It's Saturday, but Zion has a weekend job you need to get to, so after a fast, hot shower and a quick breakfast with your new mom, you race over to Academy Sports. The smell of rubber, latex, and athletic clothes used to make you gag, but it quickens Zion's pulse. He played on the JV basketball team his sophomore year, and he carved out a spot in his junior year schedule for the practice hour so he could continue. But he got cut from the team. Fuckin' favoritism is what it was, he still fumes. Fucking Diego Rojas! Because Zion likes basketball and is good at it, when there's no one looking and the store is mostly empty, he likes to run a basketball up and down the aisles.

You also get to share half your hours with Jeremy Carver, another junior from school. Jeremy is a football player, and with his chunky build and piggy eyes, he has the intimidating physical presence of a gridiron bully. But Jeremy is a shy, sweet-tempered kid. Dumb as a box of hammers, as the saying goes, but endlessly patient and cheerful. Also, he sounds like Scooby-Doo when he giggles, which is often: Rheeheeheeheehee!

Christine likes to drop by an hour or so before Zion gets off, to casually visit and flirt. Today she has her friends Marianna Horne and Benjamin Grove with her, which surprises and annoys you. You're unable to drop any hints in front of them, and when you get off, your girlfriend inanely accepts Benjamin's suggestion that you step around the corner for sandwiches and chips at the delicatessen. It's while you're patiently munching on those that you get a shock. Marianne knows who Will Prescott is!

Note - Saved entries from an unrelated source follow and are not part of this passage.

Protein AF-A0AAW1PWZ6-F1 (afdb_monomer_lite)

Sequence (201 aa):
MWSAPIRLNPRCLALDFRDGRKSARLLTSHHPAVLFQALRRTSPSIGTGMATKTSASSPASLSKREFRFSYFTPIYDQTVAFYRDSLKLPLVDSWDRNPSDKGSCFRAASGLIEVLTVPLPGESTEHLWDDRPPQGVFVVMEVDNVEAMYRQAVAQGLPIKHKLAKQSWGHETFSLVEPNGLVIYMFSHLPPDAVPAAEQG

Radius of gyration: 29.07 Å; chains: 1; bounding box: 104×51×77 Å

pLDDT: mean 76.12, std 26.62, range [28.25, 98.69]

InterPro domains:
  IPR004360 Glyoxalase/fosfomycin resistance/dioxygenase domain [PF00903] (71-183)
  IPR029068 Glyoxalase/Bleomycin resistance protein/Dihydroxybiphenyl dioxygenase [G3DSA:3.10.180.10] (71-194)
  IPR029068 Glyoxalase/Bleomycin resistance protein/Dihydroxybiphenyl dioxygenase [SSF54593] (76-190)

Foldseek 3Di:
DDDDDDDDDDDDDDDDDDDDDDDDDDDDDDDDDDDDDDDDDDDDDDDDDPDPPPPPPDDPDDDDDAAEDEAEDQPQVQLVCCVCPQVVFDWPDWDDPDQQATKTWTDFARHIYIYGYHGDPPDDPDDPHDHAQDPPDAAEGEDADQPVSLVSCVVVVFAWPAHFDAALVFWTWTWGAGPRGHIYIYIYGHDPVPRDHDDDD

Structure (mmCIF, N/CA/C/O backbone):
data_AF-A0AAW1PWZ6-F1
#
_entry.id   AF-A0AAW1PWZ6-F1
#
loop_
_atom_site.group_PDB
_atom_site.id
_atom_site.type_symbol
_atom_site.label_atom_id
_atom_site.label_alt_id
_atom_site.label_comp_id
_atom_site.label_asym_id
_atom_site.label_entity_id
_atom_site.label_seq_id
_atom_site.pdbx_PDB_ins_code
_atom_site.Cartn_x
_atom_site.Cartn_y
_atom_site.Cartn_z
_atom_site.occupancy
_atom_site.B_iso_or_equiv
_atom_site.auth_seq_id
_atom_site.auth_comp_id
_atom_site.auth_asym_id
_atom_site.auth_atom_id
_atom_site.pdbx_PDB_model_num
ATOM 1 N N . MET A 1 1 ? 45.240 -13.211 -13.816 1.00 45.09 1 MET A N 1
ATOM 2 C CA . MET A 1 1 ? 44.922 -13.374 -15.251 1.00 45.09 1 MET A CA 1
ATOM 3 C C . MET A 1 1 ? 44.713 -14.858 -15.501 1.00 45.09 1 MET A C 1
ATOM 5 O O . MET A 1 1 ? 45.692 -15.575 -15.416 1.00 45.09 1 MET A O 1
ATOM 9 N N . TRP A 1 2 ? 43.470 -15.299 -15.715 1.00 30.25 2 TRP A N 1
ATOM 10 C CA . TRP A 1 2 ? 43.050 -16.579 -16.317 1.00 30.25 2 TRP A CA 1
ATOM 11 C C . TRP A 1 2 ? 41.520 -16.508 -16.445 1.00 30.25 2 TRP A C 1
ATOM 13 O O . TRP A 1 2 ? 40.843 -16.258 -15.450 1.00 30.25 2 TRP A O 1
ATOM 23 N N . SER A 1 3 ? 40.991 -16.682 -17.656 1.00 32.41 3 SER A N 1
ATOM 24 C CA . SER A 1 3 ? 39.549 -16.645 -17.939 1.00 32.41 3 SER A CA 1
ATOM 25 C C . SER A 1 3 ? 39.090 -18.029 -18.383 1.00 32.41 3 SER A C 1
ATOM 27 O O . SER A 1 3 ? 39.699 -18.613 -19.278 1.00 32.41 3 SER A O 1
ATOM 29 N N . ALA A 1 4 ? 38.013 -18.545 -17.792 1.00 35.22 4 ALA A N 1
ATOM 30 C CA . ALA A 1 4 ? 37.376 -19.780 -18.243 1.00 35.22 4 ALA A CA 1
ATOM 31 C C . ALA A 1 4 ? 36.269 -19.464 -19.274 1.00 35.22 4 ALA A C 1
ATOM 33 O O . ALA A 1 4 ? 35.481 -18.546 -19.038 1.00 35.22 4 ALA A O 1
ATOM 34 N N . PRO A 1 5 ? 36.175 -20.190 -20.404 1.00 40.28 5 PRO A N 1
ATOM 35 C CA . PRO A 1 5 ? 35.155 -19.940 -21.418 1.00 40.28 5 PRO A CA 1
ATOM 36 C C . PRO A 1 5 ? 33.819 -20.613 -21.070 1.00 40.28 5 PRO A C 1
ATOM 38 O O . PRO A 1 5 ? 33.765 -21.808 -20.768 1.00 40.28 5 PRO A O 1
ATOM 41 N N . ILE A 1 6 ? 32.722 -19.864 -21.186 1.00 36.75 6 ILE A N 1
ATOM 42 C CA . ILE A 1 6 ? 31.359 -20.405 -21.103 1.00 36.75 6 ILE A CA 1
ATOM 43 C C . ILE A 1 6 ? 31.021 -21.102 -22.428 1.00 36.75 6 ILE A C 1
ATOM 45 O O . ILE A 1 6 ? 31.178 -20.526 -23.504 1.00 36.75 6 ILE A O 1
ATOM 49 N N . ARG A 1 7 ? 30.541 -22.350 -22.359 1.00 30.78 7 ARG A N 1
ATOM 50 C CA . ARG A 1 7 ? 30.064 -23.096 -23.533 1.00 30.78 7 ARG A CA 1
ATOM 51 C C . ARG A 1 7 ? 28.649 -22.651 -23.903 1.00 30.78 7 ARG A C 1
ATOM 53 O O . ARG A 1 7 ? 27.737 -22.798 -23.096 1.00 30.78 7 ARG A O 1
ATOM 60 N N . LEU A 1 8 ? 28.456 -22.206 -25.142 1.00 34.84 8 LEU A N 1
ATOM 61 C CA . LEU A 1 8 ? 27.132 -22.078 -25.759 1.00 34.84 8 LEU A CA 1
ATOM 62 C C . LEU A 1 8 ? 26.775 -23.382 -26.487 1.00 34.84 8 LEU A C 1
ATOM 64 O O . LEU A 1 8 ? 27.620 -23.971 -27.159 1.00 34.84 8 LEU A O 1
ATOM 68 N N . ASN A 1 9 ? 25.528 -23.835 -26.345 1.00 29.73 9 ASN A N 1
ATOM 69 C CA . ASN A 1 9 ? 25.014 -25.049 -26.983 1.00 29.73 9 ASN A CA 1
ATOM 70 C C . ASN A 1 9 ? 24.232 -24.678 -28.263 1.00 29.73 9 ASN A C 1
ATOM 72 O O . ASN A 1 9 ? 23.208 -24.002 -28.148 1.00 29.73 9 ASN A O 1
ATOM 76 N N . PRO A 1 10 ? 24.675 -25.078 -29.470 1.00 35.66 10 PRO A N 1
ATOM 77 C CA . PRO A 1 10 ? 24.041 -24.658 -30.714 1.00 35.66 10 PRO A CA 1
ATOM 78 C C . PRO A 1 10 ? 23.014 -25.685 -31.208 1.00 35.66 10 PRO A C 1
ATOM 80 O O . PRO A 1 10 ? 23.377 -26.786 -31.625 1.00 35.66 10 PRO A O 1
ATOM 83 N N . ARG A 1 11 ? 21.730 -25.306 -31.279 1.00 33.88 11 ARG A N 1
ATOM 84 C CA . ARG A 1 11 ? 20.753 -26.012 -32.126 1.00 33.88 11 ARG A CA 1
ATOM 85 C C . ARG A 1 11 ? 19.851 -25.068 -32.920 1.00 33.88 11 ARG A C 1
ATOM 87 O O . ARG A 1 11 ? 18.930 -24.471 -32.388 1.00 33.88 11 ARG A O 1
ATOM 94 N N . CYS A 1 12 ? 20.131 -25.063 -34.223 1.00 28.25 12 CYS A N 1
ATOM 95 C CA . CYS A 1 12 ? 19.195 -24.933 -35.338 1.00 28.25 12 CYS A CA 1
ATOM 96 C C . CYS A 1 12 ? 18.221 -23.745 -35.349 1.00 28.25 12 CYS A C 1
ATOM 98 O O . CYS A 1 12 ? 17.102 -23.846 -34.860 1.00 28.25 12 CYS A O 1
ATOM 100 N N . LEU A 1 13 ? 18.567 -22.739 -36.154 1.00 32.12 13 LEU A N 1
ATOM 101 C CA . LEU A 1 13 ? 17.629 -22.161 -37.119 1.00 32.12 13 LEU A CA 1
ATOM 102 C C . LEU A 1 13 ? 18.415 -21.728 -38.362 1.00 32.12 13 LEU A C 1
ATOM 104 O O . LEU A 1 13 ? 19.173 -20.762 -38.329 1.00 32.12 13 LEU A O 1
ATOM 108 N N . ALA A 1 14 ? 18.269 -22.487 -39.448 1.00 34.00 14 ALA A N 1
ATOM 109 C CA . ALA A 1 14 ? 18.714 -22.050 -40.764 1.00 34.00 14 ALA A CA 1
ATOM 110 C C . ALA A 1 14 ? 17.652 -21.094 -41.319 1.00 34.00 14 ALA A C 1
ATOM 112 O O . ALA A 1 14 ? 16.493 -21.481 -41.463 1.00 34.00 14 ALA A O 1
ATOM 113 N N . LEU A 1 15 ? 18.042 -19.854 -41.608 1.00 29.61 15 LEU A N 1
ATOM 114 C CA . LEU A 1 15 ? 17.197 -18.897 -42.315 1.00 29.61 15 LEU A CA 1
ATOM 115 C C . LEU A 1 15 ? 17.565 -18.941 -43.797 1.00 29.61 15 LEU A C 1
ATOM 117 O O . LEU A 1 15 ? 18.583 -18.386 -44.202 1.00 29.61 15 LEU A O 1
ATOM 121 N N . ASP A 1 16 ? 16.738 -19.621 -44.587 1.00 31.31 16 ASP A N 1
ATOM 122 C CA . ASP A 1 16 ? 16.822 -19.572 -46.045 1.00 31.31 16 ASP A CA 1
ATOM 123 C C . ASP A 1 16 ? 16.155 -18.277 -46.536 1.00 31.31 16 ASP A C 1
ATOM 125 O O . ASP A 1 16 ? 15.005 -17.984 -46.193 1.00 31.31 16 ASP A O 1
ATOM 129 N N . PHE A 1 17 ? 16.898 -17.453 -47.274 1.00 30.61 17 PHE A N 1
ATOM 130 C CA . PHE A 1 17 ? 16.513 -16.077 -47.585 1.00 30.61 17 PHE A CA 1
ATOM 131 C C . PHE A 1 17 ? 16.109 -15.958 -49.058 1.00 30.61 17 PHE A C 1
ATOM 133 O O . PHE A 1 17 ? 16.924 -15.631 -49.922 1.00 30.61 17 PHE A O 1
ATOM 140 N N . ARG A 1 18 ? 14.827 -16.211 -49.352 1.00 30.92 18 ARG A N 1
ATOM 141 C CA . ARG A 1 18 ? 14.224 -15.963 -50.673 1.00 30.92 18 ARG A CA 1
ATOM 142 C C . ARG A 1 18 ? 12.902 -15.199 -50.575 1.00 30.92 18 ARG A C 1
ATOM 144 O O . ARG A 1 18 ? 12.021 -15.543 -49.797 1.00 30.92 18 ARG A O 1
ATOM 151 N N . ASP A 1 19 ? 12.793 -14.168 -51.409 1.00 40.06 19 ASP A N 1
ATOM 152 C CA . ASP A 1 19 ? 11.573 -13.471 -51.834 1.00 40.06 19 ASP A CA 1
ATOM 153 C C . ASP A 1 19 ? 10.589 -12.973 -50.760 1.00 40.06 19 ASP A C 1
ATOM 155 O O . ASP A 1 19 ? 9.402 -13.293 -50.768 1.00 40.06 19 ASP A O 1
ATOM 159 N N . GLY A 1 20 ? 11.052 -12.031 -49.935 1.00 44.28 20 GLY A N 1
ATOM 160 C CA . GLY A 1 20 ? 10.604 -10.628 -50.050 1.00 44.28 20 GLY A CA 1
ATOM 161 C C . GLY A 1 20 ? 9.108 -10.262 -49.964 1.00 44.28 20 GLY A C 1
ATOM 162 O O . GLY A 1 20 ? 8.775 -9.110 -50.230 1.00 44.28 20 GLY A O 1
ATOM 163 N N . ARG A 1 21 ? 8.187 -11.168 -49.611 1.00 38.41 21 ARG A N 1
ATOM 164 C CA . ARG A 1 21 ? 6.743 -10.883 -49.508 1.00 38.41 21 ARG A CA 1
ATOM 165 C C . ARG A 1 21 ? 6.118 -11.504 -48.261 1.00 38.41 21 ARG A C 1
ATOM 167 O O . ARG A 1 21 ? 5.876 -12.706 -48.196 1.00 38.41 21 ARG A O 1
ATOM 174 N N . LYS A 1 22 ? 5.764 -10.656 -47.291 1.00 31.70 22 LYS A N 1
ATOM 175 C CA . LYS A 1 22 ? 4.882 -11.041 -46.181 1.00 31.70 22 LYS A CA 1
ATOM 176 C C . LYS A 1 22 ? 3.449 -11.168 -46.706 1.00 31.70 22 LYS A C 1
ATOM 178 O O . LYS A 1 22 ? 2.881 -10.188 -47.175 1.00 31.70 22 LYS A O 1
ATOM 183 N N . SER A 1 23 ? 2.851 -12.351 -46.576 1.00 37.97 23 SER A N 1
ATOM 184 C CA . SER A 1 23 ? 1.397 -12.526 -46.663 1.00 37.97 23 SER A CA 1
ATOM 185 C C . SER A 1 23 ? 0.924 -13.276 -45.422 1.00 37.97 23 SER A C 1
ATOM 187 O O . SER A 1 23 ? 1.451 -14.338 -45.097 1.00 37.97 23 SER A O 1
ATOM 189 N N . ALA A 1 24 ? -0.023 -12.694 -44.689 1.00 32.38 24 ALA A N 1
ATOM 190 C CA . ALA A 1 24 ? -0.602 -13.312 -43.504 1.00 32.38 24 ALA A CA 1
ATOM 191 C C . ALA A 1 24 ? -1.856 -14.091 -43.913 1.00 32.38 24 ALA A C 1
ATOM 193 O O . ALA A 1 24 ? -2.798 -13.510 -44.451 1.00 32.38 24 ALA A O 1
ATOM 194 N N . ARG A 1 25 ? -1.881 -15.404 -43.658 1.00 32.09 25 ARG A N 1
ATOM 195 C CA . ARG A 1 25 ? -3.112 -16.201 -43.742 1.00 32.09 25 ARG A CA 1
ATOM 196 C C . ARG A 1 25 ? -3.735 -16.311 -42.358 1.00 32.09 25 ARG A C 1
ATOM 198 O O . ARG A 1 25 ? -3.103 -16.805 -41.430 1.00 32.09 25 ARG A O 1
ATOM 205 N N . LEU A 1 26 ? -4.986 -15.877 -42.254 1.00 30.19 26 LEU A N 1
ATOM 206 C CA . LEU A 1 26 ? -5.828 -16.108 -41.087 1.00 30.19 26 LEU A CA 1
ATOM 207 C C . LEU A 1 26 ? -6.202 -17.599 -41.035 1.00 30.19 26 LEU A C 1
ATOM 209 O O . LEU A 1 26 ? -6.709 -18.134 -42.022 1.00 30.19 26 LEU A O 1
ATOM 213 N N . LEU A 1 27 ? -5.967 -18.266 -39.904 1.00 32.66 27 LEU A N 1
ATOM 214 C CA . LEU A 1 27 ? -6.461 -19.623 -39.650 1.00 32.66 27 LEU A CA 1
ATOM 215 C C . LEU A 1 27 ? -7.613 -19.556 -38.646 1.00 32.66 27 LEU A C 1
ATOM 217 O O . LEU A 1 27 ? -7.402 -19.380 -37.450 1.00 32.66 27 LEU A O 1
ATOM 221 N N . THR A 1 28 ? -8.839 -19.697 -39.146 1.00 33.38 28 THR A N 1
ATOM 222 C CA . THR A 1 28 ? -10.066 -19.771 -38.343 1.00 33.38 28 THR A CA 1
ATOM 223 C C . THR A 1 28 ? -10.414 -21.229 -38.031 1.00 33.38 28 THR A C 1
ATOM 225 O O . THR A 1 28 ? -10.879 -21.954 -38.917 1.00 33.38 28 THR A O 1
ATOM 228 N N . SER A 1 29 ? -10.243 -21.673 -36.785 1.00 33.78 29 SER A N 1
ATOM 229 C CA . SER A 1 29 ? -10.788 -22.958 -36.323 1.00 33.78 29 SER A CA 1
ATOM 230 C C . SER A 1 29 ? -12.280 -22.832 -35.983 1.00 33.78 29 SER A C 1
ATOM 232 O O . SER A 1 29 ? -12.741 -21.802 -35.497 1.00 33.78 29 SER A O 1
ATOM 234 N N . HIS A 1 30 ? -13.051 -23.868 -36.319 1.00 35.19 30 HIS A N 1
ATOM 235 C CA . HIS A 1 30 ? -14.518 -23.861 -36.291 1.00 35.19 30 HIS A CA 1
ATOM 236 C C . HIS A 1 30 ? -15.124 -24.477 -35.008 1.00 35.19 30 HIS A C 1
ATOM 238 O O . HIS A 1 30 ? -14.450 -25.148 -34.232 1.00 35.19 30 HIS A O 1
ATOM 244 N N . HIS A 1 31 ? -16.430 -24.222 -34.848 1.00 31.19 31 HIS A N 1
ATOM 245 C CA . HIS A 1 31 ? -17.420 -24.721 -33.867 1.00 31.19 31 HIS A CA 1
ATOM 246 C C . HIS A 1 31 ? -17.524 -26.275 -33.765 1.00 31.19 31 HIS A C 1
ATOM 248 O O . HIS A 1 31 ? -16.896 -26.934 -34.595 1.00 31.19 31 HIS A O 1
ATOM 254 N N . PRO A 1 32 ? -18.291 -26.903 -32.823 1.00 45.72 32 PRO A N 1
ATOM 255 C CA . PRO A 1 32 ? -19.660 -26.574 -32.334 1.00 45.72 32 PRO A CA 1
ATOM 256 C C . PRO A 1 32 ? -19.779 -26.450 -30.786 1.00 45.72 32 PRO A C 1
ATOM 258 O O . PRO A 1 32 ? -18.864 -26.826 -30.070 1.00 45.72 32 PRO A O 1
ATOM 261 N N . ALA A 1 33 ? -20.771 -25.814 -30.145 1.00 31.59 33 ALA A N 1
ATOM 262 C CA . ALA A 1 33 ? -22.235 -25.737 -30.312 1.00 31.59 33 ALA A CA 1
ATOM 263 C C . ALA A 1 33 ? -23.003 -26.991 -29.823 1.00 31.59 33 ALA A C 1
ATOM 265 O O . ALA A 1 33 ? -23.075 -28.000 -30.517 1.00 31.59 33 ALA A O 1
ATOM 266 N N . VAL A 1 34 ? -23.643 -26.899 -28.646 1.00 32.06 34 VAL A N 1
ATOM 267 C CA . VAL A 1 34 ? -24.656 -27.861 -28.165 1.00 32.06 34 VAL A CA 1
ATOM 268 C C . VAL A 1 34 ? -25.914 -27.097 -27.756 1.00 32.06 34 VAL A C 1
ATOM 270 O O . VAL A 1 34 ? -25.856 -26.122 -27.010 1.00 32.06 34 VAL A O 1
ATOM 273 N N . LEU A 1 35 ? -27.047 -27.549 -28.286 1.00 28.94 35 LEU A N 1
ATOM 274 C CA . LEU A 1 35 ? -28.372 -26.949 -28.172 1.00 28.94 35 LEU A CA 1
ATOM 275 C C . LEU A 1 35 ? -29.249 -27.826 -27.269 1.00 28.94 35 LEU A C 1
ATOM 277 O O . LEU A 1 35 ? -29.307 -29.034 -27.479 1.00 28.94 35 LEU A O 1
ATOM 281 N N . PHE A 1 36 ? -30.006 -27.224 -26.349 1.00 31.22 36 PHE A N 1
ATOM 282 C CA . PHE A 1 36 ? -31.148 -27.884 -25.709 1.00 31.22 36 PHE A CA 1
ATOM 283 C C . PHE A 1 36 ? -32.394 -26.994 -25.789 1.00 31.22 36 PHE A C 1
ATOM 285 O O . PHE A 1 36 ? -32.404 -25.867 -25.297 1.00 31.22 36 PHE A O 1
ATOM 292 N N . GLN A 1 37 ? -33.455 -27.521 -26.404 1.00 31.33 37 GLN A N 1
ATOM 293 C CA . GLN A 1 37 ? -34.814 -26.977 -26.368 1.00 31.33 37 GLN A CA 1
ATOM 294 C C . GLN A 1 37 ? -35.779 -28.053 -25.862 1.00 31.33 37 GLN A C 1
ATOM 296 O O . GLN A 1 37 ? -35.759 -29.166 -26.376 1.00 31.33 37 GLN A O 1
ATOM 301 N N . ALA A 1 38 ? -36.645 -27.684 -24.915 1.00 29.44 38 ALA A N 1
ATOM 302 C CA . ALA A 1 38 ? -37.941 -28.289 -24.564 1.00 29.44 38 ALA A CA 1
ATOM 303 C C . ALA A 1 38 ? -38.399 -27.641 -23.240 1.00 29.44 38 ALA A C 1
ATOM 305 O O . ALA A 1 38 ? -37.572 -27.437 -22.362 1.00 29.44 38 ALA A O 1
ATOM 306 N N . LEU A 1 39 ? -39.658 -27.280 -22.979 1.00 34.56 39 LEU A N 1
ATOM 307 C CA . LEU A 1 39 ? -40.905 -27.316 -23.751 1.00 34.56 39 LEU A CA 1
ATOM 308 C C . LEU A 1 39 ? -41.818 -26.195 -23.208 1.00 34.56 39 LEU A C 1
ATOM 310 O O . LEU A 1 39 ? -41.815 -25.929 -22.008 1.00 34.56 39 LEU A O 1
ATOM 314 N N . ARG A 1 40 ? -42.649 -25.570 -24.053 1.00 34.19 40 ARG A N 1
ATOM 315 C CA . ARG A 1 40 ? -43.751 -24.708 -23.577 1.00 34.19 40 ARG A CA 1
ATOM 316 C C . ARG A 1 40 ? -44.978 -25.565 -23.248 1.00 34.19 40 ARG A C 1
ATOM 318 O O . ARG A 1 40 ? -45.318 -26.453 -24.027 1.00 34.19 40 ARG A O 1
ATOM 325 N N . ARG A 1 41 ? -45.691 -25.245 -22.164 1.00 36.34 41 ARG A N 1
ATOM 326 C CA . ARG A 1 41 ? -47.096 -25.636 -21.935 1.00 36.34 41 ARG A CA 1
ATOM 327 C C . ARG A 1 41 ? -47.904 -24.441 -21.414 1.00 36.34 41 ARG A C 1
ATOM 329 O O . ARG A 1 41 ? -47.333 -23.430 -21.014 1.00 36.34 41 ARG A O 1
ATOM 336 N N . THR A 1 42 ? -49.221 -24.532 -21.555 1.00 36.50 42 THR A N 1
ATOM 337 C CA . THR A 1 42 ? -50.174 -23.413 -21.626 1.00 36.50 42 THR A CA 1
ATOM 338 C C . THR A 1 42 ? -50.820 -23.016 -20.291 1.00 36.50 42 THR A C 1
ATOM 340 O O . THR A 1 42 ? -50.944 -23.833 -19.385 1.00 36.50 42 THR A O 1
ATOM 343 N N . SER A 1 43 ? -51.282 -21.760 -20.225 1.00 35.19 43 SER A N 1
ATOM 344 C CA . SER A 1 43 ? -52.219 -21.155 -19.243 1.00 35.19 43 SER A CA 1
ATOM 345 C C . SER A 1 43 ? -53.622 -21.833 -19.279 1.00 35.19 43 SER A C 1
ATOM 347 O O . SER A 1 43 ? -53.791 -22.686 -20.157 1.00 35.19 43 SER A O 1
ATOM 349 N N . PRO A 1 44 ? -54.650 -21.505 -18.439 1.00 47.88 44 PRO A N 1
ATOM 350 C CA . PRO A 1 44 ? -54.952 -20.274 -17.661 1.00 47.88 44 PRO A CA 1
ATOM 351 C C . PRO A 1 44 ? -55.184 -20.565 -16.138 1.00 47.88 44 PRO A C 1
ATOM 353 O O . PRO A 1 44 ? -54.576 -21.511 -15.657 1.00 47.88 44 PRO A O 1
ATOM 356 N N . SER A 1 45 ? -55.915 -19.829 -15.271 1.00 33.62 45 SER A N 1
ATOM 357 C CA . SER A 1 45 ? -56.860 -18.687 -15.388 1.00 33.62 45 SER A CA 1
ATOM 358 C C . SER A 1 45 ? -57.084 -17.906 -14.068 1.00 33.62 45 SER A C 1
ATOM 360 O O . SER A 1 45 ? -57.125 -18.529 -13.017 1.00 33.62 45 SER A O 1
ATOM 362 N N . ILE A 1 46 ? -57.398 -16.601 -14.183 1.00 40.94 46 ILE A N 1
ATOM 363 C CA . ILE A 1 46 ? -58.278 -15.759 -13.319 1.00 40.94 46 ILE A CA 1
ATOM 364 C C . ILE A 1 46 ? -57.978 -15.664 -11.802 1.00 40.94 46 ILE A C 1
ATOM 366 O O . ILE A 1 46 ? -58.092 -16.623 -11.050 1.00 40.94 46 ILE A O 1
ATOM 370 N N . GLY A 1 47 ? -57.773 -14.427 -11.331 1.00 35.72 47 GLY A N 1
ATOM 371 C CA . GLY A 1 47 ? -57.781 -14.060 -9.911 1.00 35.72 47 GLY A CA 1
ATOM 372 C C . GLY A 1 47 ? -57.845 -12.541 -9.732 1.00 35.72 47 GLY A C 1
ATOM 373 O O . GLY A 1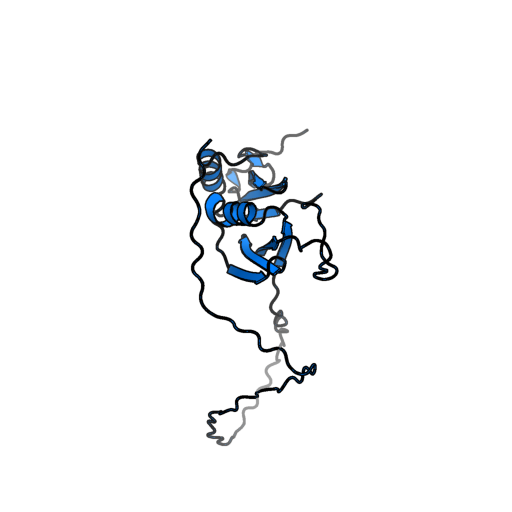 47 ? -56.817 -11.868 -9.759 1.00 35.72 47 GLY A O 1
ATOM 374 N N . THR A 1 48 ? -59.051 -11.985 -9.590 1.00 48.53 48 THR A N 1
ATOM 375 C CA . THR A 1 48 ? -59.259 -10.541 -9.390 1.00 48.53 48 THR A CA 1
ATOM 376 C C . THR A 1 48 ? -58.866 -10.139 -7.971 1.00 48.53 48 THR A C 1
ATOM 378 O O . THR A 1 48 ? -59.493 -10.572 -7.010 1.00 48.53 48 THR A O 1
ATOM 381 N N . GLY A 1 49 ? -57.872 -9.260 -7.841 1.00 39.03 49 GLY A N 1
ATOM 382 C CA . GLY A 1 49 ? -57.477 -8.671 -6.563 1.00 39.03 49 GLY A CA 1
ATOM 383 C C . GLY A 1 49 ? -56.818 -7.311 -6.762 1.00 39.03 49 GLY A C 1
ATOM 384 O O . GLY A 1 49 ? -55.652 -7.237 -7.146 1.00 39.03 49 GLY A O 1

"Oh my God," she gasps when Benjamin talks about maybe seeing a movie. "Guess who I saw going into the theater last night!" she says to Christine. "Sydney McGlynn and her guy!" She says "guy" like it's a synonym for "shit."

"Oh my God!" Christine agrees without missing a beat. "They weren't holding hands or anything, were they?"

"He had his hand on her butt!"

"Ewww!"

"Who are you talking about?" Benjamin asks.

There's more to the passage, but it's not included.